Market Challenges And Opportunities

Jak inhibitors are increasingly preferred for industrial research due to their critical role in immune response signaling. For instance, in June 2018, Eli Lilly and Company announced approval from the U.S. Food and Drug Administration (FDA) for OLUMIANT (baricitinib) — an oral medication for rheumatoid arthritis in adults. Approval was granted for use of baricitinib in combination with methotrexate (MTX) or other disease-modifying antirheumatic drugs (DMARDs) or as monotherapy. The drug inhibits activation of Jak1/2 (Janus kinase 1 and 2) and decreases the production of inflammatory cytokines, thereby inhibiting inflammatory response. Therefore, increasing launch of new drugs is expected to fuel the global janus kinase inhibitor market growth over the forecast period.

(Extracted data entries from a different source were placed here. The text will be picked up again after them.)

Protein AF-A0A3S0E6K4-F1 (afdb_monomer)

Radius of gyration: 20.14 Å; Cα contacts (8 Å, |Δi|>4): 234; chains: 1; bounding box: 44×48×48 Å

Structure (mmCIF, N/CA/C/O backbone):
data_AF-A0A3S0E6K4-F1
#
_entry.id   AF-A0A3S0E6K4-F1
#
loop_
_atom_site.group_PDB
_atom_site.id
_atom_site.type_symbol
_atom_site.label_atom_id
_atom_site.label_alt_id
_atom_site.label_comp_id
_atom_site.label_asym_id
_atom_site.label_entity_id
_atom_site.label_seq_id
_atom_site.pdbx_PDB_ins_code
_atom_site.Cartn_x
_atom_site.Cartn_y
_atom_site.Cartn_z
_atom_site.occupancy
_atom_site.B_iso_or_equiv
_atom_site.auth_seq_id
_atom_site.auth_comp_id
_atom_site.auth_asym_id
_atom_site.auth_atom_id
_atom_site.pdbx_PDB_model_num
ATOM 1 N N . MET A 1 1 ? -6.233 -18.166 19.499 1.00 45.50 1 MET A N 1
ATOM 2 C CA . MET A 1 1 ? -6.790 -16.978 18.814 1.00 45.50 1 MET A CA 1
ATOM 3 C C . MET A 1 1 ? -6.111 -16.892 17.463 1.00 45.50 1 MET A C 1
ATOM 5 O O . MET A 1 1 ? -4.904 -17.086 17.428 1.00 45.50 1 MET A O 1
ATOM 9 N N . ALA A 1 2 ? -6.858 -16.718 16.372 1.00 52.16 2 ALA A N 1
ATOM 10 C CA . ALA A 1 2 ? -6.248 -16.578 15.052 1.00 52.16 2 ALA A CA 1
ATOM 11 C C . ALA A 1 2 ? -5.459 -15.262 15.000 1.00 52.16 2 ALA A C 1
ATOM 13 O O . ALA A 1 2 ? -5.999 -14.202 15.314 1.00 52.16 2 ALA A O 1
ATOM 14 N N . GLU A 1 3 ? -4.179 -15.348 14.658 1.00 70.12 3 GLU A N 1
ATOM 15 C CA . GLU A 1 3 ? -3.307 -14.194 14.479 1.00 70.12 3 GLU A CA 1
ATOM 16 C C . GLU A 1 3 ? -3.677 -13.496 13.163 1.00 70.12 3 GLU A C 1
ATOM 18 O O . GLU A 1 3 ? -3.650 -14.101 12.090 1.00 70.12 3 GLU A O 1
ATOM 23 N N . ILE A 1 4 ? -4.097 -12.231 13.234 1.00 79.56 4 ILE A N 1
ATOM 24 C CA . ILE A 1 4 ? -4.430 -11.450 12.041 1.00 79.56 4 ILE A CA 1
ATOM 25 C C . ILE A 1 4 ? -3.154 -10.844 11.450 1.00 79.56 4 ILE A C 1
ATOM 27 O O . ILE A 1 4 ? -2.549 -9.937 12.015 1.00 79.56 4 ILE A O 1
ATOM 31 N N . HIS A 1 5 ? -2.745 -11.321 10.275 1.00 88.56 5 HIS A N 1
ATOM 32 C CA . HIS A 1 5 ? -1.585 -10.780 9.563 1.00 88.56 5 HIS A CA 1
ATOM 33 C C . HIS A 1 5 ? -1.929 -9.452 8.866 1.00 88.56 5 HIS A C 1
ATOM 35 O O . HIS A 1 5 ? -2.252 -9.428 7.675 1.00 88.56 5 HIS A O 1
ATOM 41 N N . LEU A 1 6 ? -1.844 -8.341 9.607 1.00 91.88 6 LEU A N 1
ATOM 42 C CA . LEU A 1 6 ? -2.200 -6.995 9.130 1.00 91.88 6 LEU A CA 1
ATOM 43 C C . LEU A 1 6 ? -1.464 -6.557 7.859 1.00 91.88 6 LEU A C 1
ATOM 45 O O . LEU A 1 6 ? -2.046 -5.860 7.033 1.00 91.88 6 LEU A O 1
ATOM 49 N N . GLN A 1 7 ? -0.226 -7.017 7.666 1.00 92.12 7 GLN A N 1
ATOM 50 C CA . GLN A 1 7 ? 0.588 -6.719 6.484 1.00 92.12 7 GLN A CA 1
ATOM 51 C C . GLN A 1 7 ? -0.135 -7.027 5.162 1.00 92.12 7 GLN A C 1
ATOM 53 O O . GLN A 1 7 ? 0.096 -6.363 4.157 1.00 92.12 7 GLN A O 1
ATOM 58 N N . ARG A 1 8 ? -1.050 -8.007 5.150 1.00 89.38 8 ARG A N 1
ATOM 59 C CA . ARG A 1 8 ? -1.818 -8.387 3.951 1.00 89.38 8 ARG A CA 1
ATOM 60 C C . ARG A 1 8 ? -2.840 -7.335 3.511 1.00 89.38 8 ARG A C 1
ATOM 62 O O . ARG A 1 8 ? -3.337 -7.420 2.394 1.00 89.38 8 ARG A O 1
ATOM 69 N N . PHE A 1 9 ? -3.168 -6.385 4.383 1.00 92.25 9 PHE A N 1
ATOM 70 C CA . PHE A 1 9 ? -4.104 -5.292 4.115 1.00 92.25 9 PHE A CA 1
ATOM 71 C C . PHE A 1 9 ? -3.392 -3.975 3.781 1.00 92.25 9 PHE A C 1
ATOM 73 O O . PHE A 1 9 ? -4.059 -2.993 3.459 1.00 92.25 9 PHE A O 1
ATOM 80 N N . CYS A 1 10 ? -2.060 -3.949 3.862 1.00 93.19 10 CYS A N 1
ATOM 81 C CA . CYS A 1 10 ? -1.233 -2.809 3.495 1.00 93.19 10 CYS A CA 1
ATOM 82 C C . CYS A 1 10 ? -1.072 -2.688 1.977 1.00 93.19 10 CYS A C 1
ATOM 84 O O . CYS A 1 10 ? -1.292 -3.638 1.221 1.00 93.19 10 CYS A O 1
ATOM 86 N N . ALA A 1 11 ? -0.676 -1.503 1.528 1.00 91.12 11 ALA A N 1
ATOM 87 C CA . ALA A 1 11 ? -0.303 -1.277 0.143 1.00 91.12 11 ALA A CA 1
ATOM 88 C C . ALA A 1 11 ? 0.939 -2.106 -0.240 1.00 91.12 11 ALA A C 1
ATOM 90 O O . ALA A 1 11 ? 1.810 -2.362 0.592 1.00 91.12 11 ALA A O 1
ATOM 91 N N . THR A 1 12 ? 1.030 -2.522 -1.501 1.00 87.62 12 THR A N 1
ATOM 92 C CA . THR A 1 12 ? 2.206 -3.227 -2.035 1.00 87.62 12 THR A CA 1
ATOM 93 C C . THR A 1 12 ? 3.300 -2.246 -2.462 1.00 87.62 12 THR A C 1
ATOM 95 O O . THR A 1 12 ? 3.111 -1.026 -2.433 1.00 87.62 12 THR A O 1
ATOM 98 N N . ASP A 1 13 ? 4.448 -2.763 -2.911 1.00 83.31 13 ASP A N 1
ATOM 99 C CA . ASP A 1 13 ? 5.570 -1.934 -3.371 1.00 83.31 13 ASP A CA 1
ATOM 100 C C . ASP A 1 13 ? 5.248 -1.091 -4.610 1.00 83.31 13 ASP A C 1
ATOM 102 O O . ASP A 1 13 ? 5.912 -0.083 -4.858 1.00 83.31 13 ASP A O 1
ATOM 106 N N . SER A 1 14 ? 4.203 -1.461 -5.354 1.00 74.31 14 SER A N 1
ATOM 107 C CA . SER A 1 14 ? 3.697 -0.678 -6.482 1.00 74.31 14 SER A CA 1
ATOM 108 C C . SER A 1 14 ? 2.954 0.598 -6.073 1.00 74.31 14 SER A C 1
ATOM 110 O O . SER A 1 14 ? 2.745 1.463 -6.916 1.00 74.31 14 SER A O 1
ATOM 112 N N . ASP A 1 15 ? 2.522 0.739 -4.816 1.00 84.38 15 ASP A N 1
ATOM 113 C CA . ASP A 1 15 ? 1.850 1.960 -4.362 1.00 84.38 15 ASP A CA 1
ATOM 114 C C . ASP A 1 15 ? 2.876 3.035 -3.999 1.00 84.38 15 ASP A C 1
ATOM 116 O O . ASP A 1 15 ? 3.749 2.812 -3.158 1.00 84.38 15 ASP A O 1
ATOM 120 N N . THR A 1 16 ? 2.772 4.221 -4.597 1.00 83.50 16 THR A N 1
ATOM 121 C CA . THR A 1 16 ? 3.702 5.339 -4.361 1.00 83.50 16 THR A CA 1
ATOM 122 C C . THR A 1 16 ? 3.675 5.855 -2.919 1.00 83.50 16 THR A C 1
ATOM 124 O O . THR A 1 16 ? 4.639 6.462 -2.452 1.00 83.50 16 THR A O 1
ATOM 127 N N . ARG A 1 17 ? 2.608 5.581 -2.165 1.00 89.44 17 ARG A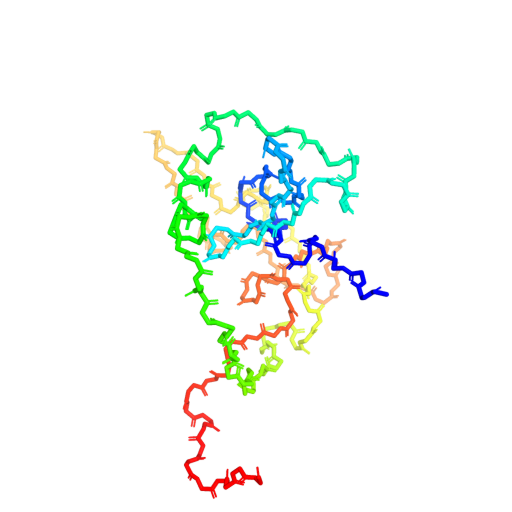 N 1
ATOM 128 C CA . ARG A 1 17 ? 2.439 5.988 -0.766 1.00 89.44 17 ARG A CA 1
ATOM 129 C C . ARG A 1 17 ? 3.117 4.976 0.157 1.00 89.44 17 ARG A C 1
ATOM 131 O O . ARG A 1 17 ? 2.463 4.152 0.794 1.00 89.44 17 ARG A O 1
ATOM 138 N N . ALA A 1 18 ? 4.444 5.057 0.248 1.00 90.12 18 ALA A N 1
ATOM 139 C CA . ALA A 1 18 ? 5.276 4.128 1.024 1.00 90.12 18 ALA A CA 1
ATOM 140 C C . ALA A 1 18 ? 4.832 3.959 2.492 1.00 90.12 18 ALA A C 1
ATOM 142 O O . ALA A 1 18 ? 4.941 2.871 3.051 1.00 90.12 18 ALA A O 1
ATOM 143 N N . TYR A 1 19 ? 4.257 5.002 3.094 1.00 91.19 19 TYR A N 1
ATOM 144 C CA . TYR A 1 19 ? 3.733 4.969 4.461 1.00 91.19 19 TYR A CA 1
ATOM 145 C C . TYR A 1 19 ? 2.516 4.047 4.661 1.00 91.19 19 TYR A C 1
ATOM 147 O O . TYR A 1 19 ? 2.182 3.725 5.796 1.00 91.19 19 TYR A O 1
ATOM 155 N N . MET A 1 20 ? 1.853 3.598 3.588 1.00 93.69 20 MET A N 1
ATOM 156 C CA . MET A 1 20 ? 0.757 2.620 3.655 1.00 93.69 20 MET A CA 1
ATOM 157 C C . MET A 1 20 ? 1.232 1.171 3.504 1.00 93.69 20 MET A C 1
ATOM 159 O O . MET A 1 20 ? 0.421 0.249 3.580 1.00 93.69 20 MET A O 1
ATOM 163 N N . ARG A 1 21 ? 2.531 0.944 3.272 1.00 94.06 21 ARG A N 1
ATOM 164 C CA . ARG A 1 21 ? 3.084 -0.396 3.023 1.00 94.06 21 ARG A CA 1
ATOM 165 C C . ARG A 1 21 ? 3.348 -1.200 4.289 1.00 94.06 21 ARG A C 1
ATOM 167 O O . ARG A 1 21 ? 3.680 -2.374 4.193 1.00 94.06 21 ARG A O 1
ATOM 174 N N . VAL A 1 22 ? 3.188 -0.600 5.463 1.00 94.44 22 VAL A N 1
ATOM 175 C CA . VAL A 1 22 ? 3.320 -1.272 6.760 1.00 94.44 22 VAL A CA 1
ATOM 176 C C . VAL A 1 22 ? 2.162 -0.878 7.674 1.00 94.44 22 VAL A C 1
ATOM 178 O O . VAL A 1 22 ? 1.604 0.212 7.509 1.00 94.44 22 VAL A O 1
ATOM 181 N N . PRO A 1 23 ? 1.772 -1.735 8.632 1.00 95.62 23 PRO A N 1
ATOM 182 C CA . PRO A 1 23 ? 0.831 -1.344 9.667 1.00 95.62 23 PRO A CA 1
ATOM 183 C C . PRO A 1 23 ? 1.405 -0.198 10.497 1.00 95.62 23 PRO A C 1
ATOM 185 O O . PRO A 1 23 ? 2.606 -0.159 10.768 1.00 95.62 23 PRO A O 1
ATOM 188 N N . PHE A 1 24 ? 0.546 0.710 10.939 1.00 95.06 24 PHE A N 1
ATOM 189 C CA . PHE A 1 24 ? 0.963 1.839 11.761 1.00 95.06 24 PHE A CA 1
ATOM 190 C C . PHE A 1 24 ? 0.004 2.067 12.923 1.00 95.06 24 PHE A C 1
ATOM 192 O O . PHE A 1 24 ? -1.197 1.794 12.859 1.00 95.06 24 PHE A O 1
ATOM 199 N N . ARG A 1 25 ? 0.553 2.580 14.017 1.00 94.31 25 ARG A N 1
ATOM 200 C CA . ARG A 1 25 ? -0.172 2.882 15.240 1.00 94.31 25 ARG A CA 1
ATOM 201 C C . ARG A 1 25 ? -0.739 4.295 15.201 1.00 94.31 25 ARG A C 1
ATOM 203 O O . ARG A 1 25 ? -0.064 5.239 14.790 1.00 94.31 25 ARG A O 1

Psoriatic arthritis is a form of arthritis, which is characterized by red patches of skin with silvery scales. Tofacitinib is a janus kinase inhibitor, which modulates cytokines that are required for signaling of inflammatory and immune response. Inclusion of new treatment options is expected to boost the global janus kinase inhibitor market growth over the forecast period. For instance, in December 2017, Pfizer Inc. received approval from the U.S. FDA for XELJANZ (TOFACITINIB) for treatment of adult patients suffering from psoriatic arthritis (PsA).

Furthermore, key manufacturers and research organizations are focused in research and development of new janus kinase inhibitor drugs. For instance, M.D. Anderson Cancer Center, in collaboration with Incyte Corporation, conducted phase -2 clinical trials (study completed in March 2017) to check effect of ruxolitinib in controlling advanced hematological malignancies.  Ruxolitinib is an inhibitor of Jak 1 and Jak2 kinases and arrests growth of transformed cells. Therefore, active research and development of new janus kinase inhibitor drugs is expected to fuel the global janus kinase inhibitor market growth over the forecast period.

Regulatory challenges in launch of Janus kinase inhibitors is expected to hinder the market growth. For instance, in April 2017 the U.S. FDA requested Eli Lilly & Company to provide additional clinical data for the dosing of drug Olumiant to characterize safety concerns. Later in April 2018, the FDA denied company the approval for 4mg once daily dose of Olumiant due to safety concerns regarding arterial and venous thrombosis.